Scoresby was born in the village of Cropton near Pickering 26 miles south of Whitby in Yorkshire. His father, William Scoresby (1760–1829), made a fortune in the Arctic whale fishery and was also the inventor of the barrel crow's nest. The son made his first voyage with his father at the age of eleven, but then returned to school, where he remained until 1803.
After this he became his father's constant companion, and accompanied him as chief officer of the whaler Resolution when on 25 May 1806, he succeeded in reaching 81°30' N. lat. (19° E. long), for twenty-one years the highest northern latitude attained in the eastern hemisphere. During the following winter, Scoresby attended the natural philosophy and chemistry classes at Edinburgh University, and again in 1809.
In his voyage of 1807, Scoresby began the study of the meteorology and natural history of the polar regions. Earlier results included his original observations on snow and crystals; and in 1809 Robert Jameson brought certain Arctic papers of his before the Wernerian Society of Edinburgh, which at once elected him to its membership.
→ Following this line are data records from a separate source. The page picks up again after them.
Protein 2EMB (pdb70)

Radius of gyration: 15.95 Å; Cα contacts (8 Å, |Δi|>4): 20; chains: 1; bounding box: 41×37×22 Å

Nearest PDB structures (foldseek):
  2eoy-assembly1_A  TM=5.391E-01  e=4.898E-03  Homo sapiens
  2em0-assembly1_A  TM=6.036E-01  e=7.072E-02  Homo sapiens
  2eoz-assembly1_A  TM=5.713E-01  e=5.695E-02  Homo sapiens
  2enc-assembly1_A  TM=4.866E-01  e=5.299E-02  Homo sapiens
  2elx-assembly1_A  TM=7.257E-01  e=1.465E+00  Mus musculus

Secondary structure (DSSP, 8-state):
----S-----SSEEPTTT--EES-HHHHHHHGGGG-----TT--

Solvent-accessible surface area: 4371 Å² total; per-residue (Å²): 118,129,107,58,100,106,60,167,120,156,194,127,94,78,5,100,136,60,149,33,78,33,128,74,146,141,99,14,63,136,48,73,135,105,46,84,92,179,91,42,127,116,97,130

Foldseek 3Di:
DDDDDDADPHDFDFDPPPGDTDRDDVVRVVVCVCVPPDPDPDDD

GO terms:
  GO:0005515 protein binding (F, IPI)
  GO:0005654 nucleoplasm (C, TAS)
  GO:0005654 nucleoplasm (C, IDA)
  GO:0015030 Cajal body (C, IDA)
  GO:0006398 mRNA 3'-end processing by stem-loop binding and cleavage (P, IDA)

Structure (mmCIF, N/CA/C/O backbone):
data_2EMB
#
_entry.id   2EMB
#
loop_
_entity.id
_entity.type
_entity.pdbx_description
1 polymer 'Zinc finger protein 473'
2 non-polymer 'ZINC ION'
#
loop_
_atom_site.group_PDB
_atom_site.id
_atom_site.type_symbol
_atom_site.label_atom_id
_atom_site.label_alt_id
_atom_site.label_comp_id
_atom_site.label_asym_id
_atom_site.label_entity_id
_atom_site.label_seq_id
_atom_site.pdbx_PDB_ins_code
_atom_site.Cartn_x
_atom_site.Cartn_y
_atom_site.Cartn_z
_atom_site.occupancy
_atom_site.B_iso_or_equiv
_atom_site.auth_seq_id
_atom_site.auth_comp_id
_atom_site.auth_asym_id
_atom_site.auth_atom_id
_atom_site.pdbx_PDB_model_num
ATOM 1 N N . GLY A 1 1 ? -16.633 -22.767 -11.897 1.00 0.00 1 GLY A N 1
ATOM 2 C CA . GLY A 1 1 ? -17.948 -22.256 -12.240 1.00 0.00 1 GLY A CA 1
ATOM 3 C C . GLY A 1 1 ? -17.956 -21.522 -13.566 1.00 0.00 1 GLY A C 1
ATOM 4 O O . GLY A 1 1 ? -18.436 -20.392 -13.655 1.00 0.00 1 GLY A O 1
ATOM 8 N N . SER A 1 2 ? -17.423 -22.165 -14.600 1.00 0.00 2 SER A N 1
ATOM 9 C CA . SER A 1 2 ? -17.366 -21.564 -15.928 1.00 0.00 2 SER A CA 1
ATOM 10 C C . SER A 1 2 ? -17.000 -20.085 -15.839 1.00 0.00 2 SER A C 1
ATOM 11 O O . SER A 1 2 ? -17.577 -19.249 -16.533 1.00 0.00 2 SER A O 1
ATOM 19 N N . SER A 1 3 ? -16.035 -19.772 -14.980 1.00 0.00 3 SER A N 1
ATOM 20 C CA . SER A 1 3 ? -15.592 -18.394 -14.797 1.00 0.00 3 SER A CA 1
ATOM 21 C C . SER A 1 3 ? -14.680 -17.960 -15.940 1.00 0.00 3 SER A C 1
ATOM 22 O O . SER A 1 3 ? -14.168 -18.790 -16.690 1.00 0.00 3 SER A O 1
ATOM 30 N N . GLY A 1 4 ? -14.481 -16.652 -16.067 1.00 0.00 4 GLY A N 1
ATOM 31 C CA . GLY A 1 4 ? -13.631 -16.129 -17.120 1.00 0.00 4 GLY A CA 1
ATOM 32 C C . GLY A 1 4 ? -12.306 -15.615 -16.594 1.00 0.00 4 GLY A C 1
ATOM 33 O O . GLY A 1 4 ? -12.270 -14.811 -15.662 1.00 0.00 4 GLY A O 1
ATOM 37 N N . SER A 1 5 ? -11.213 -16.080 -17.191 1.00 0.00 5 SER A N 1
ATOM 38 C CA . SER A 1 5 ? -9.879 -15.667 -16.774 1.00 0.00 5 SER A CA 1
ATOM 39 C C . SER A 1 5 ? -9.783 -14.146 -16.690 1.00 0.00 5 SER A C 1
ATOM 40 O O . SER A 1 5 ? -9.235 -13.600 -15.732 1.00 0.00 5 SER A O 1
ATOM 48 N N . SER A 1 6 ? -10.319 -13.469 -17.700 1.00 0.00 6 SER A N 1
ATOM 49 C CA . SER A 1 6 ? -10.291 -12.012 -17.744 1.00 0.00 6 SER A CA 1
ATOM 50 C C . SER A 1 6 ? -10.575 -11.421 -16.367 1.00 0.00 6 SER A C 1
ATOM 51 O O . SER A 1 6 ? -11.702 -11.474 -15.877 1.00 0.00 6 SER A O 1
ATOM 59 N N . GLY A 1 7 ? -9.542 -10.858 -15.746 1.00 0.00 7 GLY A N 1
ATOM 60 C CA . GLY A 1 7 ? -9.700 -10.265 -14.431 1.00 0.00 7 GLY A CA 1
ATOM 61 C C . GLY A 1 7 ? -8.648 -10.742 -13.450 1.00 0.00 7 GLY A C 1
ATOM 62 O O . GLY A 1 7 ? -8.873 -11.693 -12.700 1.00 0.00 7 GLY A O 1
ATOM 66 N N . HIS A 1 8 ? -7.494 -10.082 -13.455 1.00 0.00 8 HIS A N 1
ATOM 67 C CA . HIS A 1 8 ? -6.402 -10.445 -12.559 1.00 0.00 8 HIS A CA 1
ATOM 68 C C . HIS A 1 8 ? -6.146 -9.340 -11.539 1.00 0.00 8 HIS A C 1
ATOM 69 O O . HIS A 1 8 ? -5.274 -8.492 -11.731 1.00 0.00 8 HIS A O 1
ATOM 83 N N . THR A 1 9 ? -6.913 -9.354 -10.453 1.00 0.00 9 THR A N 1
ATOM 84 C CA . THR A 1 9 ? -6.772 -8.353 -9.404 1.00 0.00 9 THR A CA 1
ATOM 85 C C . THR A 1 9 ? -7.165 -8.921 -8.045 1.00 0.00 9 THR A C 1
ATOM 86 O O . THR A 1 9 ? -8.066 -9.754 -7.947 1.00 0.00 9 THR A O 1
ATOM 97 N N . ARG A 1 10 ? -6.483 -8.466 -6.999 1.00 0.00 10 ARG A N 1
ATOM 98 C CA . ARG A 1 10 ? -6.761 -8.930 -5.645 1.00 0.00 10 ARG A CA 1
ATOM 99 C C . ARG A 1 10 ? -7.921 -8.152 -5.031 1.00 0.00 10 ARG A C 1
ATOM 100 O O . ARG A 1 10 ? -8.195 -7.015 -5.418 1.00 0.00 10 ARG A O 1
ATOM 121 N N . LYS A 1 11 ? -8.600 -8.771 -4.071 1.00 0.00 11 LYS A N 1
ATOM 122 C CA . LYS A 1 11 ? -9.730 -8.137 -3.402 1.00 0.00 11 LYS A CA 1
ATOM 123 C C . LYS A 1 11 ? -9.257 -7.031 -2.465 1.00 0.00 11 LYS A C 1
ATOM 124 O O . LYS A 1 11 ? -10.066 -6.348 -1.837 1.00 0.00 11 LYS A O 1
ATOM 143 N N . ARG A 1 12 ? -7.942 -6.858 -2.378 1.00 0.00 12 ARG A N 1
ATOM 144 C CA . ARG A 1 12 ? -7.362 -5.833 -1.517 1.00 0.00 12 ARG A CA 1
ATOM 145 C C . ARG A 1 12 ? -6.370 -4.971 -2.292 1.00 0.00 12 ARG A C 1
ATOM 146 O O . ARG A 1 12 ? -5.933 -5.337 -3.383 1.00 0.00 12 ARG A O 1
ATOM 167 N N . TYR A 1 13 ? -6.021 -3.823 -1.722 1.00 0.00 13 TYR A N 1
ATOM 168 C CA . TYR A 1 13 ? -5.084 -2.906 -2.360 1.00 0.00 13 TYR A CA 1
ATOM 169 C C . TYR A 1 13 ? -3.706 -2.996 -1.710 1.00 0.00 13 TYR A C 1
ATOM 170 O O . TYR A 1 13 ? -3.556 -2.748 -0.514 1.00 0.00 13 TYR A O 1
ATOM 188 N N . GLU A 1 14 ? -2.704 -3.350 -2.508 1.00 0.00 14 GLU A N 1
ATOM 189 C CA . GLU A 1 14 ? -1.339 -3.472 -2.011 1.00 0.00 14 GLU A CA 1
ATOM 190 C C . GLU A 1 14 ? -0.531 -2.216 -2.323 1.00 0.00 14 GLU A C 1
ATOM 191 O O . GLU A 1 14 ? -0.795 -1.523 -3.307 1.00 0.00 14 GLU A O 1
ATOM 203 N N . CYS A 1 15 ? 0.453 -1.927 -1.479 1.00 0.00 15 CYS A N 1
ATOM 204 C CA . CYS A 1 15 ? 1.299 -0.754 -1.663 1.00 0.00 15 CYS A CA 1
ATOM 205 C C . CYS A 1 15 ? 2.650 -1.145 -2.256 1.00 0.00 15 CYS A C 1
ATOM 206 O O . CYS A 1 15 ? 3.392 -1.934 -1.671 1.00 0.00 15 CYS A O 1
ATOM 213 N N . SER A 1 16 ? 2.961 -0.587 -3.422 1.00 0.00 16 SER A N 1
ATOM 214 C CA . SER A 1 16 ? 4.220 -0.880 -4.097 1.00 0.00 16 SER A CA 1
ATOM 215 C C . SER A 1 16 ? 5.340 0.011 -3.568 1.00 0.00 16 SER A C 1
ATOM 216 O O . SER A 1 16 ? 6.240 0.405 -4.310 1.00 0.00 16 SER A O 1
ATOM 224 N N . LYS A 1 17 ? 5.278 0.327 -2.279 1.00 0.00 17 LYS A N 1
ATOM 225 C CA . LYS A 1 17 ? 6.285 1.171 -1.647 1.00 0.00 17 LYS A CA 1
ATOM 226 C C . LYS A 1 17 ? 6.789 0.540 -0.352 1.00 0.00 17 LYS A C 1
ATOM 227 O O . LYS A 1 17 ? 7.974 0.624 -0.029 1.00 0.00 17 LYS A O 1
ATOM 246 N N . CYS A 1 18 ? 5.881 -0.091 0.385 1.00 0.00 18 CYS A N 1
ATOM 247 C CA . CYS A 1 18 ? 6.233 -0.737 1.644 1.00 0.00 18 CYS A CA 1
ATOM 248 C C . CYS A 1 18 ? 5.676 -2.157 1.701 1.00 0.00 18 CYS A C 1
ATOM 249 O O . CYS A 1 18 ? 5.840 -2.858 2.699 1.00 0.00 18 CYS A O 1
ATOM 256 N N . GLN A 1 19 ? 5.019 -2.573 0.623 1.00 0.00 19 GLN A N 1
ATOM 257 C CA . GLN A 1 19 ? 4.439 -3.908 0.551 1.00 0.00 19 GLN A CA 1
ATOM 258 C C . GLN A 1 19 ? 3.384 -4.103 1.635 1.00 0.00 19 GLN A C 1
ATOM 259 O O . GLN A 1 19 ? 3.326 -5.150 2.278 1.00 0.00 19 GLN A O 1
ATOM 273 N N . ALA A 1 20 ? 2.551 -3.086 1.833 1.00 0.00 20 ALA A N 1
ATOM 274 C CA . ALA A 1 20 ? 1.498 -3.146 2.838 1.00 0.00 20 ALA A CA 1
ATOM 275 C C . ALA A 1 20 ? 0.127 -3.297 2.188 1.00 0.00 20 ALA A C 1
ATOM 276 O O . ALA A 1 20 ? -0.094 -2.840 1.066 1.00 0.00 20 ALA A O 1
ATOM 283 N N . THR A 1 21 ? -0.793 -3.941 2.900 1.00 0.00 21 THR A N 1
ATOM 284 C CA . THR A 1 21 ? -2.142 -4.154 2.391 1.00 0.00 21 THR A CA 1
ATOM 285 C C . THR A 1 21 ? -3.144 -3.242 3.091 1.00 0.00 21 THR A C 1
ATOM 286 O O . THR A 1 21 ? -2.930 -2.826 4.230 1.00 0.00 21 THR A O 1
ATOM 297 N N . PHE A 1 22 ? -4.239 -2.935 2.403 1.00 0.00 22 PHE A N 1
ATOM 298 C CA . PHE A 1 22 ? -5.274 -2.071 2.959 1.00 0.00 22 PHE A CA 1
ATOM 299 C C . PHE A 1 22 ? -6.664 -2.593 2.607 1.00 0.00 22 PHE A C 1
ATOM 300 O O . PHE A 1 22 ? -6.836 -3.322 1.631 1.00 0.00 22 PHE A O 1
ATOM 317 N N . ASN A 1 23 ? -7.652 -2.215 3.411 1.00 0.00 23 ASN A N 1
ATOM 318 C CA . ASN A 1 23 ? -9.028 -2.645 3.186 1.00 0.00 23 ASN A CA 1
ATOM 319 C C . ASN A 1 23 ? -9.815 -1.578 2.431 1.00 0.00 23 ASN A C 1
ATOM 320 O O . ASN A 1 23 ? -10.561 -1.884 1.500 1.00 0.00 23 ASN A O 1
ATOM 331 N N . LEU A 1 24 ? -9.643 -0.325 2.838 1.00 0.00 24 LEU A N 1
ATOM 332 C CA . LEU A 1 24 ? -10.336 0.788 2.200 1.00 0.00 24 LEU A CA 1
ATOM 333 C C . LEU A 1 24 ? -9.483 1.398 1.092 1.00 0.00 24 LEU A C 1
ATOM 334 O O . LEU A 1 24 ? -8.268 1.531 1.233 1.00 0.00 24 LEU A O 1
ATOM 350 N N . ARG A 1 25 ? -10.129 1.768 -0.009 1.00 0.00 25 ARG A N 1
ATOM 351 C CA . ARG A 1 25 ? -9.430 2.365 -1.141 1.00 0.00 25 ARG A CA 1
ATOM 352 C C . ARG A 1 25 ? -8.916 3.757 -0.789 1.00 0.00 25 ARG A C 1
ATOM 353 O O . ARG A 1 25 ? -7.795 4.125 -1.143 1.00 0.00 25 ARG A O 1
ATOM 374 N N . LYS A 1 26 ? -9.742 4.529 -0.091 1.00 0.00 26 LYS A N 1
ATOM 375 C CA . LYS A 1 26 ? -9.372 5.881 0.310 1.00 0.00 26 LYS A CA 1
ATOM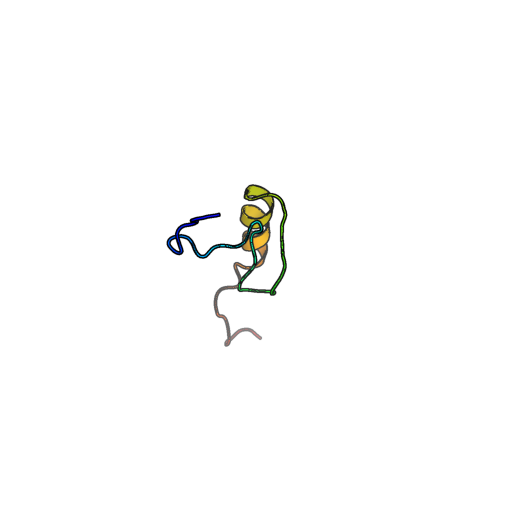 376 C C . LYS A 1 26 ? -8.247 5.854 1.341 1.00 0.00 26 LYS A C 1
ATOM 377 O O . LYS A 1 26 ? -7.430 6.773 1.406 1.00 0.00 26 LYS A O 1
ATOM 396 N N . HIS A 1 27 ? -8.211 4.795 2.143 1.00 0.00 27 HIS A N 1
ATOM 397 C CA . HIS A 1 27 ? -7.185 4.649 3.169 1.00 0.00 27 HIS A CA 1
ATOM 398 C C . HIS A 1 27 ? -5.793 4.619 2.545 1.00 0.00 27 HIS A C 1
ATOM 399 O O . HIS A 1 27 ? -4.844 5.184 3.091 1.00 0.00 27 HIS A O 1
ATOM 413 N N . LEU A 1 28 ? -5.678 3.955 1.400 1.00 0.00 28 LEU A N 1
ATOM 414 C CA . LEU A 1 28 ? -4.401 3.851 0.701 1.00 0.00 28 LEU A CA 1
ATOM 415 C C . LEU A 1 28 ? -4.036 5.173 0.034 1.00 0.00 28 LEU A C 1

In 1811, Scoresby's father resigned to him the command of the Resolution. In the same year he married the daughter of a Whitby shipbroker. In his voyage of 1813, he established for the first time the fact that the polar ocean has a warmer temperature at considerable depths than it has on the surface, and each subsequent voyage in search of whales found him no less eager of fresh additions to scientific knowledge. His letters of this period to Sir Joseph Banks, whose acquaintance he had made a few years earlier, no doubt gave the first impulse to the search for the North-West Passage which followed. On 29 June 1816, commanding the Esk on his fifteenth whaling voyage from Whitby, Scoresby encountered grave problems when ice damaged his ship. With the aid of his brother-in-law's crew on board the John, and after agreeing to surrendering much of their catch, the Esk was repaired, of which Scoresby recounted in his 1820 book The Northern Whale-Fishery.